Ingest and dissemination in digital preservation are more restricted cases of both interoperability and security. As regards interoperability:
  • Ingest is concerned with interoperability between the archive and the real world. As digital archivists we may be unhappy that, for example, one of the consequences of Postel's Law is that in the real world almost none of the HTML conforms to the standard. But our mission requires that we observe Postel's Law and not act on this unhappiness. It would be counter-productive to go to websites and say "if you want to be archived you need to clean up your HTML".
  • Dissemination is concerned with interoperability between the archive and an eventual reader's tools. Traditionally, format migration has been the answer to this problem, whether preemptive or on-access. More recently, emulation-based strategies such as Ilya Kreymer's oldweb.today avoid the problem of maintaining interoperability through time by reconstructing a contemporaneous environment.
As regards security:
  • Ingest. In the good old days when Web archives simply parsed the content they ingested to find the links, the risk to their ingest infrastructure was minimal. But now the Web has evolved from inter-linked static documents to a programming environment, the risk to the ingest infrastructure from executing the content is significant. Precautions are needed, such as sandbox-ing the ingest systems.

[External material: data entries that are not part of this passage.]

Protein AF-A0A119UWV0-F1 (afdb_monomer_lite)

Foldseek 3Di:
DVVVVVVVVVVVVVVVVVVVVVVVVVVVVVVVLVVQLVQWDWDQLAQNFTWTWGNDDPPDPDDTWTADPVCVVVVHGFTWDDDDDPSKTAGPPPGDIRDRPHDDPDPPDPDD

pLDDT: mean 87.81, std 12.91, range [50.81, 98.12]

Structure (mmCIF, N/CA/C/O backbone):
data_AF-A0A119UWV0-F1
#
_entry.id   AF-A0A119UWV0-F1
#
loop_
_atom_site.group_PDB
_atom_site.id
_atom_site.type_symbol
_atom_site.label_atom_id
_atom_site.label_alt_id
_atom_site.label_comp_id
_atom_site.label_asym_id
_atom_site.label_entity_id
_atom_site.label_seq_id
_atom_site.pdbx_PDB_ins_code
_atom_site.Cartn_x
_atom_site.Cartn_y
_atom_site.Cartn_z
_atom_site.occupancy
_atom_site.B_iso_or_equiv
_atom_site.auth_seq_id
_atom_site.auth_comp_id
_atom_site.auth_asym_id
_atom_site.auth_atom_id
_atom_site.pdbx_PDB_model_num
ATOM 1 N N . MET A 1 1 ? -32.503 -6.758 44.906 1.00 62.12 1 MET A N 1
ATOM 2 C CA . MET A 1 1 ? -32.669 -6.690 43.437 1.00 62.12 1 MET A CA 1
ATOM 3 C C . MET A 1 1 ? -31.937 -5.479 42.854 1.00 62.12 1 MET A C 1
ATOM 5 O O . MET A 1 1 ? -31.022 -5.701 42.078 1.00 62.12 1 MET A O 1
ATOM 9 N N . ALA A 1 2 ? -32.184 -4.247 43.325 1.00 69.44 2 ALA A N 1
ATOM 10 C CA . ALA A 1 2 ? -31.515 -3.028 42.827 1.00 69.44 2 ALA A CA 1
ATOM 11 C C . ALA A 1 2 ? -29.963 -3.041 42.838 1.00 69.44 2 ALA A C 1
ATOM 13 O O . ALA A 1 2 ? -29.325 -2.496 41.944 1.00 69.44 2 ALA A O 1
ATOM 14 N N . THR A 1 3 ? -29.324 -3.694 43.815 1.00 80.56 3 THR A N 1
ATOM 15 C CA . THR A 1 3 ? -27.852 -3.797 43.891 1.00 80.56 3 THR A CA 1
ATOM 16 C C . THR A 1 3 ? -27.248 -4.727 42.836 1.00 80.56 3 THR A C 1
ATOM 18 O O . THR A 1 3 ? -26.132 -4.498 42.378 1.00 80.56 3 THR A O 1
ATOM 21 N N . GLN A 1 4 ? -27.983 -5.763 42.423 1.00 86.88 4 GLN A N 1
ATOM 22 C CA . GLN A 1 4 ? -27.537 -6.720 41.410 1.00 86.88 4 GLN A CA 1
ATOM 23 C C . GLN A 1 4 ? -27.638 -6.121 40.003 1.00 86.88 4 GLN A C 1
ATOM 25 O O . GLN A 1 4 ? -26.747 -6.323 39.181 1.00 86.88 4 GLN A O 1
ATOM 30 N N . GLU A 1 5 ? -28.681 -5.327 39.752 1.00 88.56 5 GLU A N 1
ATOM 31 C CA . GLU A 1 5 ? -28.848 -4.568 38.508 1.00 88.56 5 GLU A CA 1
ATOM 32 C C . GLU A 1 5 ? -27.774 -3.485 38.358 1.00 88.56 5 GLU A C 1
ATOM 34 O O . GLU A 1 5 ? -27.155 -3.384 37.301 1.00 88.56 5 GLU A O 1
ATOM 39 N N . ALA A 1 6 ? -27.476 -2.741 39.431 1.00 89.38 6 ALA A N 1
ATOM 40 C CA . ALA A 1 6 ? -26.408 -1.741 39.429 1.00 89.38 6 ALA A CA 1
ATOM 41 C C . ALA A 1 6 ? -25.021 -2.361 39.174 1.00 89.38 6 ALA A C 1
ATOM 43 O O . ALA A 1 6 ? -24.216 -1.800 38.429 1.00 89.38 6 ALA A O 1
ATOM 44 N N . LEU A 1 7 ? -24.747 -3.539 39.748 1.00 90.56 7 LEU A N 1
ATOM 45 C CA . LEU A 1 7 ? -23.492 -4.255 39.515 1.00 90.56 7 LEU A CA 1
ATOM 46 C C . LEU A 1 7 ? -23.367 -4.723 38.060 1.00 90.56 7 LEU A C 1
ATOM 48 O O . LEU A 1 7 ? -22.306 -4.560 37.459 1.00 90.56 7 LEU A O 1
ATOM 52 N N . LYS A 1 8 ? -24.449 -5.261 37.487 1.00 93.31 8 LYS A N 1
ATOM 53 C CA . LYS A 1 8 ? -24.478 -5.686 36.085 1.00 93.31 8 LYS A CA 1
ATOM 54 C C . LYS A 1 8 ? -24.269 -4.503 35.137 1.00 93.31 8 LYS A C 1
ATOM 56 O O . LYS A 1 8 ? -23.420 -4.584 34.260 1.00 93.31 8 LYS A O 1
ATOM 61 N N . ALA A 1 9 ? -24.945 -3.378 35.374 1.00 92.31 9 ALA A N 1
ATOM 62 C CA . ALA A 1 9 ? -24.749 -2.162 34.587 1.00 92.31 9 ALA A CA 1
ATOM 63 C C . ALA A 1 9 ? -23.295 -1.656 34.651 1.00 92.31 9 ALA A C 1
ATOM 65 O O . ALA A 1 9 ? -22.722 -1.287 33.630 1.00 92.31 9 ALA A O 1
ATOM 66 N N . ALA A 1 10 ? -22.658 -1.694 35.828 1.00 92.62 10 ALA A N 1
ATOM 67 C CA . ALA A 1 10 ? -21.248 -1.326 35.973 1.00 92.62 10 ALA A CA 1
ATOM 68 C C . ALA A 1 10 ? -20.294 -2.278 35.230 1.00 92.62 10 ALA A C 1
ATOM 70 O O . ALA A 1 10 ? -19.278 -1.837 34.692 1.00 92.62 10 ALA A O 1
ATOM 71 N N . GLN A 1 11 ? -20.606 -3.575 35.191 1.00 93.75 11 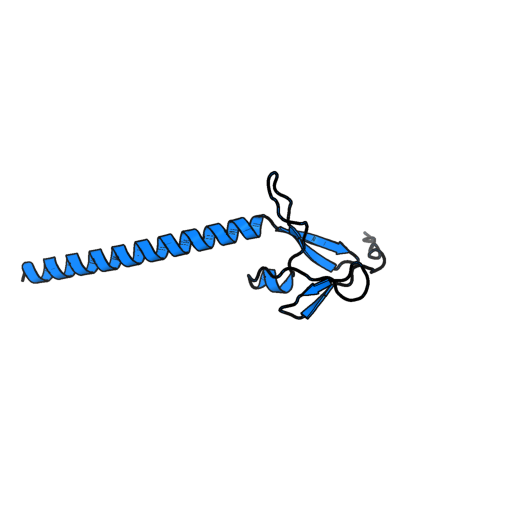GLN A N 1
ATOM 72 C CA . GLN A 1 11 ? -19.842 -4.563 34.424 1.00 93.75 11 GLN A CA 1
ATOM 73 C C . GLN A 1 11 ? -20.011 -4.360 32.916 1.00 93.75 11 GLN A C 1
ATOM 75 O O . GLN A 1 11 ? -19.015 -4.363 32.193 1.00 93.75 11 GLN A O 1
ATOM 80 N N . ASP A 1 12 ? -21.241 -4.123 32.461 1.00 94.94 12 ASP A N 1
ATOM 81 C CA . ASP A 1 12 ? -21.551 -3.872 31.054 1.00 94.94 12 ASP A CA 1
ATOM 82 C C . ASP A 1 12 ? -20.870 -2.585 30.561 1.00 94.94 12 ASP A C 1
ATOM 84 O O . ASP A 1 12 ? -20.247 -2.603 29.501 1.00 94.94 12 ASP A O 1
ATOM 88 N N . MET A 1 13 ? -20.883 -1.504 31.355 1.00 94.19 13 MET A N 1
ATOM 89 C CA . MET A 1 13 ? -20.150 -0.268 31.036 1.00 94.19 13 MET A CA 1
ATOM 90 C C . MET A 1 13 ? -18.648 -0.523 30.874 1.00 94.19 13 MET A C 1
ATOM 92 O O . MET A 1 13 ? -18.072 -0.150 29.858 1.00 94.19 13 MET A O 1
ATOM 96 N N . ARG A 1 14 ? -18.018 -1.248 31.809 1.00 94.94 14 ARG A N 1
ATOM 97 C CA . ARG A 1 14 ? -16.586 -1.586 31.699 1.00 94.94 14 ARG A CA 1
ATOM 98 C C . ARG A 1 14 ? -16.276 -2.429 30.463 1.00 94.94 14 ARG A C 1
ATOM 100 O O . ARG A 1 14 ? -15.245 -2.228 29.828 1.00 94.94 14 ARG A O 1
ATOM 107 N N . ALA A 1 15 ? -17.146 -3.380 30.126 1.00 95.50 15 ALA A N 1
ATOM 108 C CA . ALA A 1 15 ? -16.985 -4.194 28.926 1.00 95.50 15 ALA A CA 1
ATOM 109 C C . ALA A 1 15 ? -17.137 -3.357 27.645 1.00 95.50 15 ALA A C 1
ATOM 111 O O . ALA A 1 15 ? -16.448 -3.620 26.658 1.00 95.50 15 ALA A O 1
ATOM 112 N N . MET A 1 16 ? -18.014 -2.348 27.652 1.00 95.19 16 MET A N 1
ATOM 113 C CA . MET A 1 16 ? -18.131 -1.392 26.551 1.00 95.19 16 MET A CA 1
ATOM 114 C C . MET A 1 16 ? -16.889 -0.508 26.432 1.00 95.19 16 MET A C 1
ATOM 116 O O . MET A 1 16 ? -16.360 -0.397 25.330 1.00 95.19 16 MET A O 1
ATOM 120 N N . ASP A 1 17 ? -16.370 0.026 27.538 1.00 96.31 17 ASP A N 1
ATOM 121 C CA . ASP A 1 17 ? -15.157 0.857 27.538 1.00 96.31 17 ASP A CA 1
ATOM 122 C C . ASP A 1 17 ? -13.941 0.090 26.996 1.00 96.31 17 ASP A C 1
ATOM 124 O O . ASP A 1 17 ? -13.175 0.605 26.184 1.00 96.31 17 ASP A O 1
ATOM 128 N N . GLN A 1 18 ? -13.789 -1.183 27.380 1.00 96.94 18 GLN A N 1
ATOM 129 C CA . GLN A 1 18 ? -12.724 -2.047 26.856 1.00 96.94 18 GLN A CA 1
ATOM 130 C C . GLN A 1 18 ? -12.848 -2.274 25.346 1.00 96.94 18 GLN A C 1
ATOM 132 O O . GLN A 1 18 ? -11.843 -2.265 24.634 1.00 96.94 18 GLN A O 1
ATOM 137 N N . LYS A 1 19 ? -14.073 -2.470 24.845 1.00 96.81 19 LYS A N 1
ATOM 138 C CA . LYS A 1 19 ? -14.319 -2.602 23.404 1.00 96.81 19 LYS A CA 1
ATOM 139 C C . LYS A 1 19 ? -14.048 -1.298 22.667 1.00 96.81 19 LYS A C 1
ATOM 141 O O . LYS A 1 19 ? -13.478 -1.350 21.584 1.00 96.81 19 LYS A O 1
ATOM 146 N N . LEU A 1 20 ? -14.435 -0.161 23.242 1.00 97.69 20 LEU A N 1
ATOM 147 C CA . LEU A 1 20 ? -14.184 1.150 22.654 1.00 97.69 20 LEU A CA 1
ATOM 148 C C . LEU A 1 20 ? -12.680 1.385 22.499 1.00 97.69 20 LEU A C 1
ATOM 150 O O . LEU A 1 20 ? -12.229 1.626 21.385 1.00 97.69 20 LEU A O 1
ATOM 154 N N . ALA A 1 21 ? -11.905 1.179 23.565 1.00 97.19 21 ALA A N 1
ATOM 155 C CA . ALA A 1 21 ? -10.452 1.322 23.522 1.00 97.19 21 ALA A CA 1
ATOM 156 C C . ALA A 1 21 ? -9.795 0.374 22.498 1.00 97.19 21 ALA A C 1
ATOM 158 O O . ALA A 1 21 ? -8.882 0.769 21.773 1.00 97.19 21 ALA A O 1
ATOM 159 N N . ALA A 1 22 ? -10.269 -0.875 22.398 1.00 97.12 22 ALA A N 1
ATOM 160 C CA . ALA A 1 22 ? -9.761 -1.831 21.413 1.00 97.12 22 ALA A CA 1
ATOM 161 C C . ALA A 1 22 ? -10.058 -1.393 19.967 1.00 97.12 22 ALA A C 1
ATOM 163 O O . ALA A 1 22 ? -9.182 -1.475 19.105 1.00 97.12 22 ALA A O 1
ATOM 164 N N . LEU A 1 23 ? -11.272 -0.901 19.710 1.00 97.75 23 LEU A N 1
ATOM 165 C CA . LEU A 1 23 ? -11.683 -0.423 18.390 1.00 97.75 23 LEU A CA 1
ATOM 166 C C . LEU A 1 23 ? -10.978 0.877 17.999 1.00 97.75 23 LEU A C 1
ATOM 168 O O . LEU A 1 23 ? -10.610 1.034 16.839 1.00 97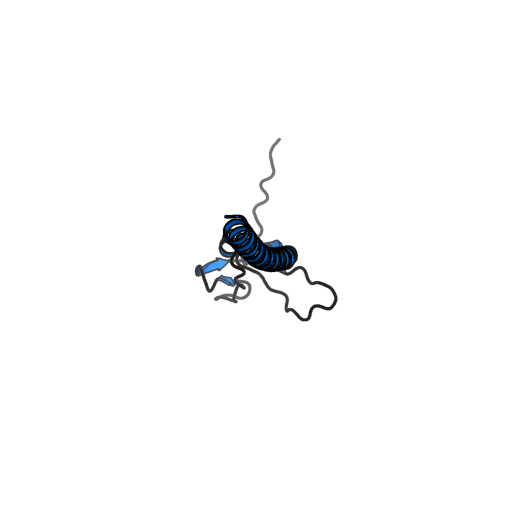.75 23 LEU A O 1
ATOM 172 N N . GLU A 1 24 ? -10.772 1.798 18.940 1.00 97.69 24 GLU A N 1
ATOM 173 C CA . GLU A 1 24 ? -9.997 3.021 18.714 1.00 97.69 24 GLU A CA 1
ATOM 174 C C . GLU A 1 24 ? -8.560 2.681 18.318 1.00 97.69 24 GLU A C 1
ATOM 176 O O . GLU A 1 24 ? -8.069 3.174 17.301 1.00 97.69 24 GLU A O 1
ATOM 181 N N . HIS A 1 25 ? -7.933 1.751 19.040 1.00 97.12 25 HIS A N 1
ATOM 182 C CA . HIS A 1 25 ? -6.592 1.283 18.714 1.00 97.12 25 HIS A CA 1
ATOM 183 C C . HIS A 1 25 ? -6.519 0.625 17.328 1.00 97.12 25 HIS A C 1
ATOM 185 O O . HIS A 1 25 ? -5.615 0.913 16.540 1.00 97.12 25 HIS A O 1
ATOM 191 N N . GLU A 1 26 ? -7.483 -0.233 16.986 1.00 96.50 26 GLU A N 1
ATOM 192 C CA . GLU A 1 26 ? -7.563 -0.831 15.650 1.00 96.50 26 GLU A CA 1
ATOM 193 C C . GLU A 1 26 ? -7.763 0.242 14.565 1.00 96.50 26 GLU A C 1
ATOM 195 O O . GLU A 1 26 ? -7.121 0.202 13.512 1.00 96.50 26 GLU A O 1
ATOM 200 N N . ASN A 1 27 ? -8.599 1.249 14.829 1.00 96.69 27 ASN A N 1
ATOM 201 C CA . ASN A 1 27 ? -8.848 2.351 13.904 1.00 96.69 27 ASN A CA 1
ATOM 202 C C . ASN A 1 27 ? -7.576 3.161 13.621 1.00 96.69 27 ASN A C 1
ATOM 204 O O . ASN A 1 27 ? -7.298 3.486 12.464 1.00 96.69 27 ASN A O 1
ATOM 208 N N . GLU A 1 28 ? -6.787 3.451 14.655 1.00 96.94 28 GLU A N 1
ATOM 209 C CA . GLU A 1 28 ? -5.490 4.120 14.525 1.00 96.94 28 GLU A CA 1
ATOM 210 C C . GLU A 1 28 ? -4.513 3.302 13.675 1.00 96.94 28 GLU A C 1
ATOM 212 O O . GLU A 1 28 ? -3.897 3.838 12.749 1.00 96.94 28 GLU A O 1
ATOM 217 N N . GLN A 1 29 ? -4.417 1.990 13.912 1.00 94.19 29 GLN A N 1
ATOM 218 C CA . GLN A 1 29 ? -3.561 1.111 13.110 1.00 94.19 29 GLN A CA 1
ATOM 219 C C . GLN A 1 29 ? -3.987 1.071 11.636 1.00 94.19 29 GLN A C 1
ATOM 221 O O . GLN A 1 29 ? -3.139 1.117 10.734 1.00 94.19 29 GLN A O 1
ATOM 226 N N . LEU A 1 30 ? -5.295 1.005 11.373 1.00 93.44 30 LEU A N 1
ATOM 227 C CA . LEU A 1 30 ? -5.844 1.006 10.018 1.00 93.44 30 LEU A CA 1
ATOM 228 C C . LEU A 1 30 ? -5.585 2.336 9.303 1.00 93.44 30 LEU A C 1
ATO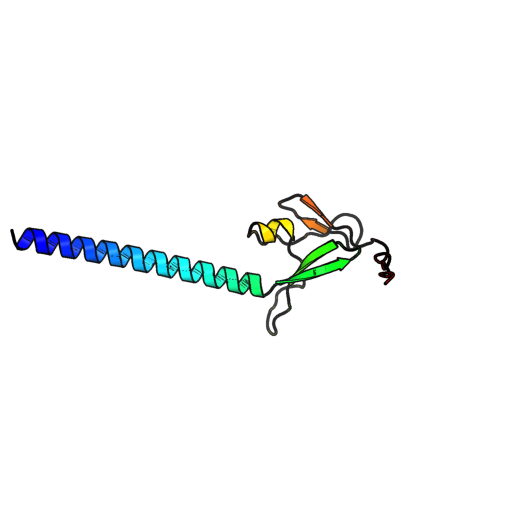M 230 O O . LEU A 1 30 ? -5.177 2.321 8.139 1.00 93.44 30 LEU A O 1
ATOM 234 N N . LYS A 1 31 ? -5.752 3.469 9.996 1.00 94.12 31 LYS A N 1
ATOM 235 C CA . LYS A 1 31 ? -5.421 4.802 9.470 1.00 94.12 31 LYS A CA 1
ATOM 236 C C . LYS A 1 31 ? -3.941 4.910 9.121 1.00 94.12 31 LYS A C 1
ATOM 238 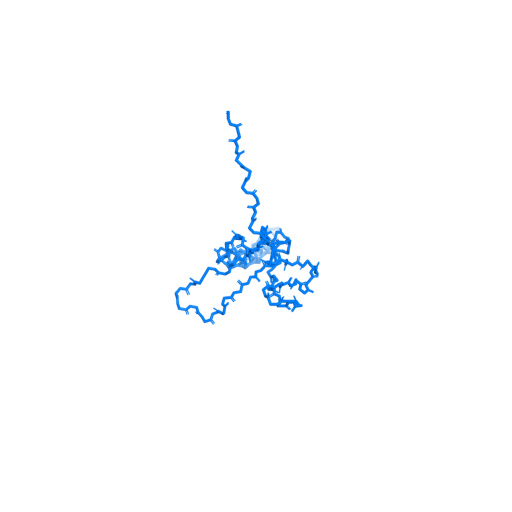O O . LYS A 1 31 ? -3.622 5.262 7.989 1.00 94.12 31 LYS A O 1
ATOM 243 N N . ALA A 1 32 ? -3.054 4.511 10.032 1.00 90.62 32 ALA A N 1
ATOM 244 C CA . ALA A 1 32 ? -1.613 4.537 9.793 1.00 90.62 32 ALA A CA 1
ATOM 245 C C . ALA A 1 32 ? -1.210 3.657 8.596 1.00 90.62 32 ALA A C 1
ATOM 247 O O . ALA A 1 32 ? -0.346 4.025 7.800 1.00 90.62 32 ALA A O 1
ATOM 248 N N . ARG A 1 33 ? -1.846 2.489 8.424 1.00 88.88 33 ARG A N 1
ATOM 249 C CA . ARG A 1 33 ? -1.621 1.629 7.252 1.00 88.88 33 ARG A CA 1
ATOM 250 C C . ARG A 1 33 ? -2.135 2.271 5.964 1.00 88.88 33 ARG A C 1
ATOM 252 O O . ARG A 1 33 ? -1.451 2.204 4.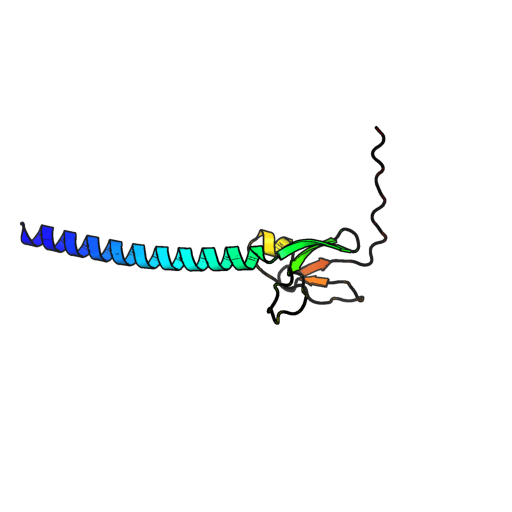948 1.00 88.88 33 ARG A O 1
ATOM 259 N N . ALA A 1 34 ? -3.320 2.877 5.984 1.00 89.25 34 ALA A N 1
ATOM 260 C CA . ALA A 1 34 ? -3.874 3.561 4.819 1.00 89.25 34 ALA A CA 1
ATOM 261 C C . ALA A 1 34 ? -2.992 4.740 4.383 1.00 89.25 34 ALA A C 1
ATOM 263 O O . ALA A 1 34 ? -2.719 4.886 3.192 1.00 89.25 34 ALA A O 1
ATOM 264 N N . GLU A 1 35 ? -2.489 5.518 5.342 1.00 89.88 35 GLU A N 1
ATOM 265 C CA . GLU A 1 35 ? -1.578 6.635 5.095 1.00 89.88 35 GLU A CA 1
ATOM 266 C C . GLU A 1 35 ? -0.271 6.169 4.447 1.00 89.88 35 GLU A C 1
ATOM 268 O O . GLU A 1 35 ? 0.089 6.670 3.381 1.00 89.88 35 GLU A O 1
ATOM 273 N N . ARG A 1 36 ? 0.391 5.144 5.008 1.00 87.31 36 ARG A N 1
ATOM 274 C CA . ARG A 1 36 ? 1.603 4.564 4.399 1.00 87.31 36 ARG A CA 1
ATOM 275 C C . ARG A 1 36 ? 1.354 4.089 2.972 1.00 87.31 36 ARG A C 1
ATOM 277 O O . ARG A 1 36 ? 2.150 4.371 2.084 1.00 87.31 36 ARG A O 1
ATOM 284 N N . ARG A 1 37 ? 0.230 3.413 2.718 1.00 89.25 37 ARG A N 1
ATOM 285 C CA . ARG A 1 37 ? -0.131 2.960 1.364 1.00 89.25 37 ARG A CA 1
ATOM 286 C C . ARG A 1 37 ? -0.389 4.119 0.403 1.00 89.25 37 ARG A C 1
ATOM 288 O O . ARG A 1 37 ? -0.076 3.984 -0.777 1.00 89.25 37 ARG A O 1
ATOM 295 N N . GLY A 1 38 ? -0.925 5.236 0.895 1.00 88.94 38 GLY A N 1
ATOM 296 C CA . GLY A 1 38 ? -1.150 6.457 0.118 1.00 88.94 38 GLY A CA 1
ATOM 297 C C . GLY A 1 38 ? 0.134 7.099 -0.416 1.00 88.94 38 GLY A C 1
ATOM 298 O O . GLY A 1 38 ? 0.077 7.857 -1.379 1.00 88.94 38 GLY A O 1
ATOM 299 N N . GLN A 1 39 ? 1.295 6.748 0.142 1.00 91.81 39 GLN A N 1
ATOM 300 C CA . GLN A 1 39 ? 2.603 7.221 -0.325 1.00 91.81 39 GLN A CA 1
ATOM 301 C C . GLN A 1 39 ? 3.089 6.485 -1.584 1.00 91.81 39 GLN A C 1
ATOM 303 O O . GLN A 1 39 ? 4.130 6.833 -2.138 1.00 91.81 39 GLN A O 1
ATOM 308 N N . TYR A 1 40 ? 2.358 5.479 -2.072 1.00 94.00 40 TYR A N 1
ATOM 309 C CA . TYR A 1 40 ? 2.764 4.684 -3.226 1.00 94.00 40 TYR A CA 1
ATOM 310 C C . TYR A 1 40 ? 1.813 4.844 -4.406 1.00 94.00 40 TYR A C 1
ATOM 312 O O . TYR A 1 40 ? 0.602 4.670 -4.281 1.00 94.00 40 TYR A O 1
ATOM 320 N N . ALA A 1 41 ? 2.385 5.070 -5.587 1.00 94.00 41 ALA A N 1
ATOM 321 C CA . ALA A 1 41 ? 1.643 5.154 -6.840 1.00 94.00 41 ALA A CA 1
ATOM 322 C C . ALA A 1 41 ? 1.970 3.957 -7.738 1.00 94.00 41 ALA A C 1
ATOM 324 O O . ALA A 1 41 ? 3.135 3.589 -7.897 1.00 94.00 41 ALA A O 1
ATOM 325 N N . LEU A 1 42 ? 0.946 3.344 -8.337 1.00 95.19 42 LEU A N 1
ATOM 326 C CA . LEU A 1 42 ? 1.147 2.297 -9.337 1.00 95.19 42 LEU A CA 1
ATOM 327 C C . LEU A 1 42 ? 1.727 2.928 -10.611 1.00 95.19 42 LEU A C 1
ATOM 329 O O . LEU A 1 42 ? 1.117 3.831 -11.180 1.00 95.19 42 LEU A O 1
ATOM 333 N N . THR A 1 43 ? 2.887 2.455 -11.055 1.00 94.25 43 THR A N 1
ATOM 334 C CA . THR A 1 43 ? 3.600 2.972 -12.229 1.00 94.25 43 THR A CA 1
ATOM 335 C C . THR A 1 43 ? 4.152 1.835 -13.077 1.00 94.25 43 THR A C 1
ATOM 337 O O . THR A 1 43 ? 4.454 0.756 -12.564 1.00 94.25 43 THR A O 1
ATOM 340 N N . ASP A 1 44 ? 4.334 2.099 -14.370 1.00 93.38 44 ASP A N 1
ATOM 341 C CA . ASP A 1 44 ? 5.204 1.290 -15.223 1.00 93.38 44 ASP A CA 1
ATOM 342 C C . ASP A 1 44 ? 6.660 1.505 -14.783 1.00 93.38 44 ASP A C 1
ATOM 344 O O . ASP A 1 44 ? 7.103 2.648 -14.629 1.00 93.38 44 ASP A O 1
ATOM 348 N N . ILE A 1 45 ? 7.369 0.410 -14.512 1.00 91.50 45 ILE A N 1
ATOM 349 C CA . ILE A 1 45 ? 8.787 0.394 -14.124 1.00 91.50 45 ILE A CA 1
ATOM 350 C C . ILE A 1 45 ? 9.708 -0.053 -15.269 1.00 91.50 45 ILE A C 1
ATOM 352 O O . ILE A 1 45 ? 10.906 -0.235 -15.057 1.00 91.50 45 ILE A O 1
ATOM 356 N N . GLY A 1 46 ? 9.160 -0.208 -16.475 1.00 89.75 46 GLY A N 1
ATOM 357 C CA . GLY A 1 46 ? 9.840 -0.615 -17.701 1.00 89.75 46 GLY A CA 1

  • Dissemination. Many archives attempt to protect future readers by virus-scanning on ingest. But, as I argued in Scary Monsters Under The Bed, this is likely to be both ineffective and counter-productive. As digital archivists we may not like the fact that the real world contains malware, but our mission requires that we not deprive future scholars of the ability to study it. Optional malware removal on access is a suitable way to mitigate the risk to scholars not interested in malware (cf. the Internet Archive's Malware Museum).
Thus, security considerations for digital preservation systems should not focus on being conservative by rejecting content for suspected malware, but instead focus on taking reasonable precautions so that content can be accepted despite the possibility that some might be malicious.